She is also coordinator of 8 Erasmus Mobility Programs with the following European universities: Universidad de Castilla-La Mancha (Spain), the Agricultural University of Wroclaw (Poland), the Universidad Católica San Antonio de Murcia (Spain) and the Universidad de Valencia-Burjassot (Spain), University of Hohenheim (Germany), Universidad del Pais Vasco (Spain), Istanbul Technical University (Turkey), Adana Science and Technology University (Turkey).

She is advisor and co-advisor of more than 68 B.Sc. thesis and 12 Ph.D. thesis. She has participated as member of 7 European Ph.D. Dissertation Committees and two International Ph.D. Dissertation Committees (Instituto Tecnológico de Veracruz (Mexico)).

The research activity of Dr.

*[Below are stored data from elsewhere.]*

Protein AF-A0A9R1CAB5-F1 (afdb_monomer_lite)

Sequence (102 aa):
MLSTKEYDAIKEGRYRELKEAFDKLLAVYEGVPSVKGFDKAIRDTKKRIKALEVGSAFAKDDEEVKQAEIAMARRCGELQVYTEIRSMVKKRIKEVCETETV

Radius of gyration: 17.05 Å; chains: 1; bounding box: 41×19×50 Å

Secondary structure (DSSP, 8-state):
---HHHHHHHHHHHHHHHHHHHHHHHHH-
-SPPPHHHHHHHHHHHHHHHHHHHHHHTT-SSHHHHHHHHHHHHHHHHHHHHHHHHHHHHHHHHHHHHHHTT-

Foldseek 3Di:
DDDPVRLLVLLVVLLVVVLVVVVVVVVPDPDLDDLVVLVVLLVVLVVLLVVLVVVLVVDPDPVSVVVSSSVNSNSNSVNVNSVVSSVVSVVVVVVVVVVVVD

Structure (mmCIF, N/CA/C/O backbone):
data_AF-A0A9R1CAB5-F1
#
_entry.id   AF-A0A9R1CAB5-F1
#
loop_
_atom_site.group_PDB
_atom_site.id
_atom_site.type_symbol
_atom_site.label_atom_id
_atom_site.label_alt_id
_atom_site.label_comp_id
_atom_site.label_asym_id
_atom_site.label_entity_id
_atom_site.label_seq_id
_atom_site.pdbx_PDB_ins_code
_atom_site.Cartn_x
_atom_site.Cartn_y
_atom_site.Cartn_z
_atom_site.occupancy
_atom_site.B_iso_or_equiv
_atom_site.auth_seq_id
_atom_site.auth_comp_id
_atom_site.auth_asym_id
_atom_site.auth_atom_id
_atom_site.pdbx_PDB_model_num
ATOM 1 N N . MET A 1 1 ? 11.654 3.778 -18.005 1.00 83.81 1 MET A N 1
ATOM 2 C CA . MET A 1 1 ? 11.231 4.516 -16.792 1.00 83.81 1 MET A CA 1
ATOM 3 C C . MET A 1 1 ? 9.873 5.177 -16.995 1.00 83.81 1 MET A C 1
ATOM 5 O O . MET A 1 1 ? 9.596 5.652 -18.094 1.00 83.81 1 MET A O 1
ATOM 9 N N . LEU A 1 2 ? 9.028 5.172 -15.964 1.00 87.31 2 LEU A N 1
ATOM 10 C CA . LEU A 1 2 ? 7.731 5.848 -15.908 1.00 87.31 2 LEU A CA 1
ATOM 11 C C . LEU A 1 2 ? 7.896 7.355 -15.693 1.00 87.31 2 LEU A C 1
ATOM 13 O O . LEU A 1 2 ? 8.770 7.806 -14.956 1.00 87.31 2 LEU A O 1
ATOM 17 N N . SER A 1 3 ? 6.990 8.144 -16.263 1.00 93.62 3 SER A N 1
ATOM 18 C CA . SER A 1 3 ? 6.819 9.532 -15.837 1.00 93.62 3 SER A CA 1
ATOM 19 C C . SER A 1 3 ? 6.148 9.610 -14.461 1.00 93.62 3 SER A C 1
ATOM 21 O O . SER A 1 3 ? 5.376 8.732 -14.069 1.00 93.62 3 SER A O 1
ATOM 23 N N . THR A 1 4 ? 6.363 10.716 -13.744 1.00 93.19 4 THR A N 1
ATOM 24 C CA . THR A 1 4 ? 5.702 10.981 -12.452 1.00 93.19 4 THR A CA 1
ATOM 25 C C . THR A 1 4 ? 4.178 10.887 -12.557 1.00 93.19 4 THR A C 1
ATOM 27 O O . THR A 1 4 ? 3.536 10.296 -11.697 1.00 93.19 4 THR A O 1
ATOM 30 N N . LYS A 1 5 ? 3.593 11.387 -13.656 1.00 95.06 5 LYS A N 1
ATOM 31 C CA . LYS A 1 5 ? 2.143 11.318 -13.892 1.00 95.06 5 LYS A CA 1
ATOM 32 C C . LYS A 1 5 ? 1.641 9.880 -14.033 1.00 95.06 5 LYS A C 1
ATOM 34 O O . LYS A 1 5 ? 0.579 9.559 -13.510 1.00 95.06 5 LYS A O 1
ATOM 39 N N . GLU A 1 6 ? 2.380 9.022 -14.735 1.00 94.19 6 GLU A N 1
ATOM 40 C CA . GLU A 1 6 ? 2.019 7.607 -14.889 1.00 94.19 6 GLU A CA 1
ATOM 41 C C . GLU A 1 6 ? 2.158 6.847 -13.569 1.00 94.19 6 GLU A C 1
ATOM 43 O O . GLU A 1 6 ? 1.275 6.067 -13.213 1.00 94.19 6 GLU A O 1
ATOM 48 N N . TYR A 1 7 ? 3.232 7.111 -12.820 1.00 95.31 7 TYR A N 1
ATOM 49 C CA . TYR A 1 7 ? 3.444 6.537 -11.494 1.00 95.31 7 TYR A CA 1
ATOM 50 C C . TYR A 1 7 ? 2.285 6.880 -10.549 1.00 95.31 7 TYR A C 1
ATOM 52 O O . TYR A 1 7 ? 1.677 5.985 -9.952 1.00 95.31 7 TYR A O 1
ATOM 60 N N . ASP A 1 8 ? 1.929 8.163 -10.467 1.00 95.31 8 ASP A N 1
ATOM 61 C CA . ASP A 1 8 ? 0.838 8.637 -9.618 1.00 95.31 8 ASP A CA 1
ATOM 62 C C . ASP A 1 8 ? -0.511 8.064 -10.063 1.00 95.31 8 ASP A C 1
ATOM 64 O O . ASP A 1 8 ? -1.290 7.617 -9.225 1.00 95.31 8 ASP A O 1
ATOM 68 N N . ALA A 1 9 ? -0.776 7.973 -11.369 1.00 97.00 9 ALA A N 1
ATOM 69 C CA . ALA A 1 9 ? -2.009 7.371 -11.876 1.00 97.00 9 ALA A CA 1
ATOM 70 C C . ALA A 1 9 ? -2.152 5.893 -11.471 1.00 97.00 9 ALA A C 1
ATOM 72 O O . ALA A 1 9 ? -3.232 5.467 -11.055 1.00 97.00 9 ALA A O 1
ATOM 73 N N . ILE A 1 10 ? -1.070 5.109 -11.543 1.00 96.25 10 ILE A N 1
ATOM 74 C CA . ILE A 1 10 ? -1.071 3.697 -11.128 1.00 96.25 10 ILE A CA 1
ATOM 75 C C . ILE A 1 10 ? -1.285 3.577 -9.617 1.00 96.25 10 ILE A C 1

Rodriguez Estrada is focused on food lipids, in particular on their composition and their degradations caused by processing and preservation. Part of her work includes lipid analysis of different food matrices (meat products, dairy products, edible oils, cocoa butter, bakery products, eggs and organic food) and functional, enriched food products (sterols, antioxidants, vitamins); she has also developed several chromatographic methods to identify and quantify components that are potentially harmful for human health (such as sterol oxidation products). Most of her research activity is related to lipid oxidation in food and food emulsions, being particularly focused on lipid minor components (such as sterols, tocopherols, etc.). She has also set-up analytical methods for the evaluation of volatile compounds in fermented products (meat and dairy products) and in agro-food waste subjected to anaerobic digestion, as well as for the certification of lipid reference materials used for the evaluation of the efficiency performance of the analytical systems. She has also set-up analytical techniques for the evaluation of lipid and liposoluble compound absorption in diverse tissues, as well as for the determination of the changes induced by digestion processes in the absorption of sterols and their oxidation products.

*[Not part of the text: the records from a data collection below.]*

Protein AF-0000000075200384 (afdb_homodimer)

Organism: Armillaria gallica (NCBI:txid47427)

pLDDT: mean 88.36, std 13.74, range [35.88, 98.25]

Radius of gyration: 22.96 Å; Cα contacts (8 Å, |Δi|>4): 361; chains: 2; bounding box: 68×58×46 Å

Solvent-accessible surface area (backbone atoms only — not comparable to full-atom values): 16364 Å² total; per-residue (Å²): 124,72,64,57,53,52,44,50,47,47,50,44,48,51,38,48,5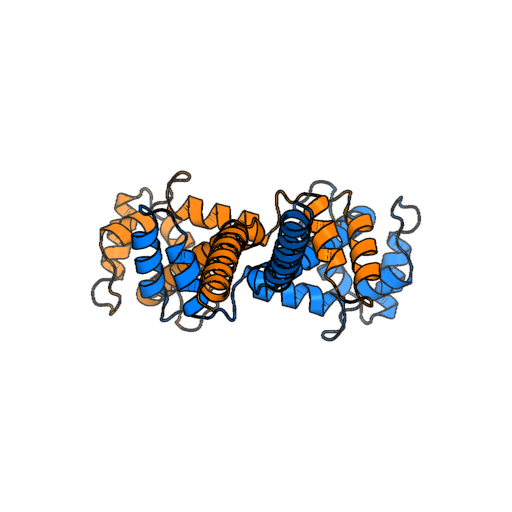1,50,44,64,65,28,71,41,35,49,34,45,32,27,25,47,49,24,45,31,47,36,20,24,36,19,36,49,15,33,63,48,64,73,39,67,84,87,58,55,52,71,55,26,23,44,50,34,54,55,56,48,66,75,41,91,47,50,68,57,28,33,52,50,49,54,58,48,40,57,92,48,90,75,75,74,53,69,69,56,48,47,51,70,42,43,80,51,78,86,33,70,61,44,45,37,42,51,46,11,47,42,46,47,61,48,77,77,65,52,69,68,58,51,52,49,38,35,69,71,42,53,82,81,47,27,62,57,45,51,50,30,40,61,50,9,55,85,51,107,121,72,64,56,52,51,42,48,47,48,51,45,49,50,40,47,50,50,44,65,65,27,70,42,35,51,34,44,32,27,27,49,49,24,46,30,49,38,21,23,34,19,35,50,15,34,62,49,64,73,40,67,83,87,58,56,53,71,58,26,24,46,50,35,53,55,58,48,65,76,41,91,46,49,69,56,28,33,52,51,50,53,56,48,39,56,92,48,90,74,76,74,53,69,68,56,48,47,52,72,44,42,80,50,79,85,32,70,58,45,46,38,42,52,46,11,48,40,46,48,60,48,78,75,64,51,68,68,58,51,50,51,37,36,68,70,43,55,82,82,47,27,63,57,46,51,52,29,43,61,51,10,53,86,51,107

Foldseek 3Di:
DVVVVVVVVVVVVVVVVCVCPDPLNVLVVLQVLLVVLLQVQLVLQCLLVLDDPPDDSVVSNVSSVVVLVVDDALVRQLVVSVVSNPPGPDDDDSVVSSQSSHPPCPGDSVVSNVSSVCSVVVVPPDPVVQLVVLVPDDPVCNVVSVVVCVVCVVVD/DVVVVVVVVVVVVVVVVCVCPDPVNVLVVLQVLLVVLLQVQLVLQCLLVLDDPPDDSVVSNVSSVVVLVVDDALVRQLVVSVVSNPPGPDDDDSVVSSQSSHPPCPGDNVVSNVSSVCSVVVVPPDPVVQLVVLVPDDPVCNVVSVVVCVVCVVVD

Sequence (312 aa):
MYNLQLWEDQVAKVNIRLLSNSPDTKNMDAINCRYMLDCAEAELAVAARLIPRGALRGDASRAFRDHLRTYQNDNARFKALRRMLQGTNISISNNLLRRMTSLDQKGIMMGIRNNGNRAAHCDSKQEGELQASIGRQSNQLQPCMEALRVVGLNYRMYNLQLWEDQVAKVNIRLLSNSPDTKNMDAINCRYMLDCAEAELAVAARLIPRGALRGDASRAFRDHLRTYQNDNARFKALRRMLQGTNISISNNLLRRMTSLDQKGIMMGIRNNGNRAAHCDSKQEGELQASIGRQSNQLQPCMEALRVVGLNYR

Secondary structure (DSSP, 8-state):
-HHHHHHHHHHHHHHHHHHHTSHHHHHHHHHHHHHHHHHHHHHHHHHTTSS-TT--HHHHHHHHHHHHTTSSSHHHHHHHHHHHHTTSS----HHHHHHHH---TTSHHHHHHHHHHHHHHTTT--HHHHHHHHHTS-TTTHHHHHHHHHHTGGG-/-HHHHHHHHHHHHHHHHHHHTSHHHHHHHHHHHHHHHHHHHHHHHHHTTSS-TT--HHHHHHHHHHHHTTSSSHHHHHHHHHHHHTTSS----HHHHHHHH---TTSHHHHHHHHHHHHHHTTT--HHHHHHHHHTS-TTTHHHHHHHHHHTGGG-

Structure (mmCIF, N/CA/C/O backbone):
data_AF-0000000075200384-model_v1
#
loop_
_entity.id
_entity.type
_entity.pdbx_description
1 polymer 'DUF4145 domain-containing protein'
#
loop_
_atom_site.group_PDB
_atom_site.id
_atom_site.type_symbol
_atom_site.label_atom_id
_atom_site.label_alt_id
_atom_site.label_comp_id
_atom_site.label_asym_id
_atom_site.label_entity_id
_atom_site.label_seq_id
_atom_site.pdbx_PDB_ins_code
_atom_site.Cartn_x
_atom_site.Cartn_y
_atom_site.Cartn_z
_atom_site.occupancy
_atom_site.B_iso_or_equiv
_atom_site.auth_seq_id
_atom_site.auth_comp_id
_atom_site.auth_asym_id
_atom_site.auth_atom_id
_atom_site.pdbx_PDB_model_num
ATOM 1 N N . MET A 1 1 ? 41.688 8.727 -21.359 1 35.88 1 MET A N 1
ATOM 2 C CA . MET A 1 1 ? 40.312 8.617 -21.859 1 35.88 1 MET A CA 1
ATOM 3 C C . MET A 1 1 ? 39.656 7.375 -21.281 1 35.88 1 MET A C 1
ATOM 5 O O . MET A 1 1 ? 38.406 7.273 -21.297 1 35.88 1 MET A O 1
ATOM 9 N N . TYR A 1 2 ? 40.281 6.266 -21.094 1 47.25 2 TYR A N 1
ATOM 10 C CA . TYR A 1 2 ? 39.969 4.926 -20.594 1 47.25 2 TYR A CA 1
ATOM 11 C C . TYR A 1 2 ? 39.438 4.98 -19.172 1 47.25 2 TYR A C 1
ATOM 13 O O . TYR A 1 2 ? 38.562 4.211 -18.797 1 47.25 2 TYR A O 1
ATOM 21 N N . ASN A 1 3 ? 39.844 5.992 -18.359 1 51.69 3 ASN A N 1
ATOM 22 C CA . ASN A 1 3 ? 39.656 6.117 -16.906 1 51.69 3 ASN A CA 1
ATOM 23 C C . ASN A 1 3 ? 38.25 6.633 -16.578 1 51.69 3 ASN A C 1
ATOM 25 O O . ASN A 1 3 ? 37.656 6.238 -15.555 1 51.69 3 ASN A O 1
ATOM 29 N N . LEU A 1 4 ? 37.812 7.434 -17.5 1 49.62 4 LEU A N 1
ATOM 30 C CA . LEU A 1 4 ? 36.5 8.031 -17.25 1 49.62 4 LEU A CA 1
ATOM 31 C C . LEU A 1 4 ? 35.406 6.996 -17.391 1 49.62 4 LEU A C 1
ATOM 33 O O . LEU A 1 4 ? 34.438 6.984 -16.594 1 49.62 4 LEU A O 1
ATOM 37 N N . GLN A 1 5 ? 35.594 6.141 -18.375 1 50.12 5 GLN A N 1
ATOM 38 C CA . GLN A 1 5 ? 34.531 5.137 -18.609 1 50.12 5 GLN A CA 1
ATOM 39 C C . GLN A 1 5 ? 34.469 4.148 -17.453 1 50.12 5 GLN A C 1
ATOM 41 O O . GLN A 1 5 ? 33.375 3.766 -17.031 1 50.12 5 GLN A O 1
ATOM 46 N N . LEU A 1 6 ? 35.688 3.721 -17.078 1 50.84 6 LEU A N 1
ATOM 47 C CA . LEU A 1 6 ? 35.719 2.816 -15.938 1 50.84 6 LEU A CA 1
ATOM 48 C C . LEU A 1 6 ? 35.094 3.469 -14.703 1 50.84 6 LEU A C 1
ATOM 50 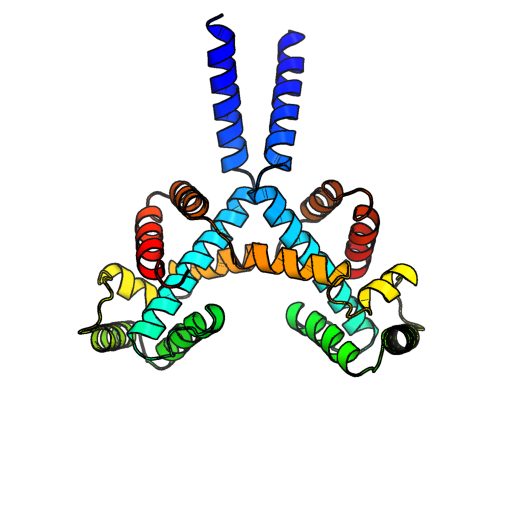O O . LEU A 1 6 ? 34.406 2.805 -13.93 1 50.84 6 LEU A O 1
ATOM 54 N N . TRP A 1 7 ? 35.469 4.719 -14.719 1 51.47 7 TRP A N 1
ATOM 55 C CA . TRP A 1 7 ? 34.906 5.461 -13.594 1 51.47 7 TRP A CA 1
ATOM 56 C C . TRP A 1 7 ? 33.375 5.527 -13.695 1 51.47 7 TRP A C 1
ATOM 58 O O . TRP A 1 7 ? 32.688 5.293 -12.711 1 51.47 7 TRP A O 1
ATOM 68 N N . GLU A 1 8 ? 33.031 5.84 -14.906 1 56.22 8 GLU A N 1
ATOM 69 C CA . GLU A 1 8 ? 31.594 5.941 -15.109 1 56.22 8 GLU A CA 1
ATOM 70 C C . GLU A 1 8 ? 30.906 4.602 -14.867 1 56.22 8 GLU A C 1
ATOM 72 O O . GLU A 1 8 ? 29.828 4.555 -14.273 1 56.22 8 GLU A O 1
ATOM 77 N N . ASP A 1 9 ? 31.672 3.613 -15.25 1 57.06 9 ASP A N 1
ATOM 78 C CA . ASP A 1 9 ? 31.109 2.281 -15.047 1 57.06 9 ASP A CA 1
ATOM 79 C C . ASP A 1 9 ? 31.062 1.929 -13.562 1 57.06 9 ASP A C 1
ATOM 81 O O . ASP A 1 9 ? 30.094 1.329 -13.094 1 57.06 9 ASP A O 1
ATOM 85 N N . GLN A 1 10 ? 32.188 2.328 -12.906 1 56.41 10 GLN A N 1
ATOM 86 C CA . GLN A 1 10 ? 32.219 2.043 -11.477 1 56.41 10 GLN A CA 1
ATOM 87 C C . GLN A 1 10 ? 31.156 2.836 -10.727 1 56.41 10 GLN A C 1
ATOM 89 O O . GLN A 1 10 ? 30.516 2.316 -9.805 1 56.41 10 GLN A O 1
ATOM 94 N N . VAL A 1 11 ? 31.156 4.09 -11.148 1 56.56 11 VAL A N 1
ATOM 95 C CA . VAL A 1 11 ? 30.141 4.938 -10.516 1 56.56 11 VAL A CA 1
ATOM 96 C C . VAL A 1 11 ? 28.75 4.383 -10.805 1 56.56 11 VAL A C 1
ATOM 98 O O . VAL A 1 11 ? 27.906 4.328 -9.914 1 56.56 11 VAL A O 1
ATOM 101 N N . ALA A 1 12 ? 28.656 3.879 -11.992 1 56.47 12 ALA A N 1
ATOM 102 C CA . ALA A 1 12 ? 27.344 3.33 -12.359 1 56.47 12 ALA A CA 1
ATOM 103 C C . ALA A 1 12 ? 27.031 2.068 -11.562 1 56.47 12 ALA A C 1
ATOM 105 O O . ALA A 1 12 ? 25.906 1.892 -11.078 1 56.47 12 ALA A O 1
ATOM 106 N N . LYS A 1 13 ? 28.078 1.268 -11.383 1 60.62 13 LYS A N 1
ATOM 107 C CA . LYS A 1 13 ? 27.891 0.034 -10.633 1 60.62 13 LYS A CA 1
ATOM 108 C C . LYS A 1 13 ? 27.578 0.33 -9.164 1 60.62 13 LYS A C 1
ATOM 110 O O . LYS A 1 13 ? 26.703 -0.315 -8.57 1 60.62 13 LYS A O 1
ATOM 115 N N . VAL A 1 14 ? 28.344 1.266 -8.672 1 59.59 14 VAL A N 1
ATOM 116 C CA . VAL A 1 14 ? 28.109 1.639 -7.277 1 59.59 14 VAL A CA 1
ATOM 117 C C . VAL A 1 14 ? 26.703 2.225 -7.125 1 59.59 14 VAL A C 1
ATOM 119 O O . VAL A 1 14 ? 26 1.914 -6.164 1 59.59 14 VAL A O 1
ATOM 122 N N . ASN A 1 15 ? 26.406 2.963 -8.141 1 60.5 15 ASN A N 1
ATOM 123 C CA . ASN A 1 15 ? 25.094 3.594 -8.102 1 60.5 15 ASN A CA 1
ATOM 124 C C . ASN A 1 15 ? 23.969 2.562 -8.188 1 60.5 15 ASN A C 1
ATOM 126 O O . ASN A 1 15 ? 22.984 2.652 -7.453 1 60.5 15 ASN A O 1
ATOM 130 N N . ILE A 1 16 ? 24.281 1.62 -9.031 1 58.22 16 ILE A N 1
ATOM 131 C CA . ILE A 1 16 ? 23.281 0.573 -9.195 1 58.22 16 ILE A CA 1
ATOM 132 C C . ILE A 1 16 ? 23.141 -0.221 -7.898 1 58.22 16 ILE A C 1
ATOM 134 O O . ILE A 1 16 ? 22.031 -0.527 -7.461 1 58.22 16 ILE A O 1
ATOM 138 N N . ARG A 1 17 ? 24.281 -0.51 -7.344 1 60.84 17 ARG A N 1
ATOM 139 C CA . ARG A 1 17 ? 24.266 -1.263 -6.094 1 60.84 17 ARG A CA 1
ATOM 140 C C . ARG A 1 17 ? 23.609 -0.454 -4.977 1 60.84 17 ARG A C 1
ATOM 142 O O . ARG A 1 17 ? 22.844 -0.998 -4.172 1 60.84 17 ARG A O 1
ATOM 149 N N . LEU A 1 18 ? 23.938 0.812 -4.945 1 60.97 18 LEU A N 1
ATOM 150 C CA . LEU A 1 18 ? 23.359 1.673 -3.916 1 60.97 18 LEU A CA 1
ATOM 151 C C . LEU A 1 18 ? 21.844 1.757 -4.062 1 60.97 18 LEU A C 1
ATOM 153 O O . LEU A 1 18 ? 21.125 1.657 -3.072 1 60.97 18 LEU A O 1
ATOM 157 N N . LEU A 1 19 ? 21.5 1.859 -5.262 1 64.5 19 LEU A N 1
ATOM 158 C CA . LEU A 1 19 ? 20.078 1.979 -5.512 1 64.5 19 LEU A CA 1
ATOM 159 C C . LEU A 1 19 ? 19.359 0.667 -5.207 1 64.5 19 LEU A C 1
ATOM 161 O O . LEU A 1 19 ? 18.281 0.666 -4.602 1 64.5 19 LEU A O 1
ATOM 165 N N . SER A 1 20 ? 20.078 -0.464 -5.59 1 66.88 20 SER A N 1
ATOM 166 C CA . SER A 1 20 ? 19.453 -1.774 -5.457 1 66.88 20 SER A CA 1
ATOM 167 C C . SER A 1 20 ? 19.344 -2.186 -3.992 1 66.88 20 SER A C 1
ATOM 169 O O . SER A 1 20 ? 18.5 -3.008 -3.637 1 66.88 20 SER A O 1
ATOM 171 N N . ASN A 1 21 ? 20.141 -1.493 -3.166 1 72.25 21 ASN A N 1
ATOM 172 C CA . ASN A 1 21 ? 20.141 -1.929 -1.772 1 72.25 21 ASN A CA 1
ATOM 173 C C . ASN A 1 21 ? 19.531 -0.875 -0.853 1 72.25 21 ASN A C 1
ATOM 175 O O . ASN A 1 21 ? 19.594 -0.998 0.371 1 72.25 21 ASN A O 1
ATOM 179 N N . SER A 1 22 ? 18.938 0.089 -1.521 1 81.19 22 SER A N 1
ATOM 180 C CA . SER A 1 22 ? 18.344 1.128 -0.69 1 81.19 22 SER A CA 1
ATOM 181 C C . SER A 1 22 ? 17.062 0.625 -0.007 1 81.19 22 SER A C 1
ATOM 183 O O . SER A 1 22 ? 16.391 -0.267 -0.522 1 81.19 22 SER A O 1
ATOM 185 N N . PRO A 1 23 ? 16.75 1.178 1.199 1 85.62 23 PRO A N 1
ATOM 186 C CA . PRO A 1 23 ? 15.516 0.803 1.879 1 85.62 23 PRO A CA 1
ATOM 187 C C . PRO A 1 23 ? 14.273 1.034 1.015 1 85.62 23 PRO A C 1
ATOM 189 O O . PRO A 1 23 ? 13.344 0.23 1.043 1 85.62 23 PRO A O 1
ATOM 192 N N . ASP A 1 24 ? 14.32 2.061 0.234 1 87.62 24 ASP A N 1
ATOM 193 C CA . ASP A 1 24 ? 13.188 2.361 -0.635 1 87.62 24 ASP A CA 1
ATOM 194 C C . ASP A 1 24 ? 13.016 1.285 -1.704 1 87.62 24 ASP A C 1
ATOM 196 O O . ASP A 1 24 ? 11.898 0.838 -1.967 1 87.62 24 ASP A O 1
ATOM 200 N N . THR A 1 25 ? 14.117 0.861 -2.236 1 88.81 25 THR A N 1
ATOM 201 C CA . THR A 1 25 ? 14.055 -0.186 -3.25 1 88.81 25 THR A CA 1
ATOM 202 C C . THR A 1 25 ? 13.562 -1.498 -2.645 1 88.81 25 THR A C 1
ATOM 204 O O . THR A 1 25 ? 12.734 -2.189 -3.24 1 88.81 25 THR A O 1
ATOM 207 N N . LYS A 1 26 ? 14.047 -1.804 -1.476 1 90.38 26 LYS A N 1
ATOM 208 C CA . LYS A 1 26 ? 13.625 -3.035 -0.812 1 90.38 26 LYS A CA 1
ATOM 209 C C . LYS A 1 26 ? 12.133 -3.004 -0.491 1 90.38 26 LYS A C 1
ATOM 211 O O . LYS A 1 26 ? 11.438 -4.008 -0.65 1 90.38 26 LYS A O 1
ATOM 216 N N . ASN A 1 27 ? 11.719 -1.88 -0.085 1 91.88 27 ASN A N 1
ATOM 217 C CA . ASN A 1 27 ? 10.297 -1.736 0.198 1 91.88 27 ASN A CA 1
ATOM 218 C C . ASN A 1 27 ? 9.461 -1.854 -1.071 1 91.88 27 ASN A C 1
ATOM 220 O O . ASN A 1 27 ? 8.414 -2.506 -1.071 1 91.88 27 ASN A O 1
ATOM 224 N N . MET A 1 28 ? 9.945 -1.267 -2.088 1 92.12 28 MET A N 1
ATOM 225 C CA . MET A 1 28 ? 9.203 -1.351 -3.342 1 92.12 28 MET A CA 1
ATOM 226 C C . MET A 1 28 ? 9.219 -2.773 -3.889 1 92.12 28 MET A C 1
ATOM 228 O O . MET A 1 28 ? 8.234 -3.229 -4.473 1 92.12 28 MET A O 1
ATOM 232 N N . ASP A 1 29 ? 10.305 -3.449 -3.686 1 93.25 29 ASP A N 1
ATOM 233 C CA . ASP A 1 29 ? 10.336 -4.859 -4.066 1 93.25 29 ASP A CA 1
ATOM 234 C C . ASP A 1 29 ? 9.266 -5.656 -3.33 1 93.25 29 ASP A C 1
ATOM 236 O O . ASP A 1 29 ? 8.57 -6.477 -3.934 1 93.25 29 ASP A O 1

In 2000, Dr. Rodriguez Estrada did a 3-month research stage at the Food Science Department of the University of Massachusetts (USA). In 2003, she did a 3-month research stage at the Food Science Department of the Universidad de Barcelona (Spain).

Since 1994, she has participated at several National and Regional research projects, such as MIUR ex quota 60%, ex quota 40% (COFIN), CNR, CNR-RAISA, CNR AGENZIA 2000-PROGETTO GIOVANI RICERCATORI, FIRB, FISR, PRIN, PRRIITT-SIQUAL AND SITEIA-SIQUAL. Nowadays she participes to the project PRIN 2015 “Olive phenols as multifunctional bioactives for healthier foods: evaluation of simplified formulation to obtain safe meat products and new foods with higher functionality" and the project POR-FERS "FOOD CROSSING DISTRICT- Industrial symbiosis: two new products from food by-products and a map of the relative circular economies in the Emilia Romagna region".

She has also participated at two projects supported by the European Union (UE SMT4-CT97-2144 (DG 12-EGAA) and UE-STREP FOOD-CT-2004-007020) and one certification study and two validation studies coordinated by the Joint Research Center-Institute for Reference Materials and Measurements (IRMM) (Geel, Belgium). Nowadays she participes to two H2020 European projects: "ECOPROLIVE" (Ecofriendly processing system for the full exploitation of the olive health potential in products of added value) and "PLOTINA" (Promoting gender balance and inclusion in research, innovation and training).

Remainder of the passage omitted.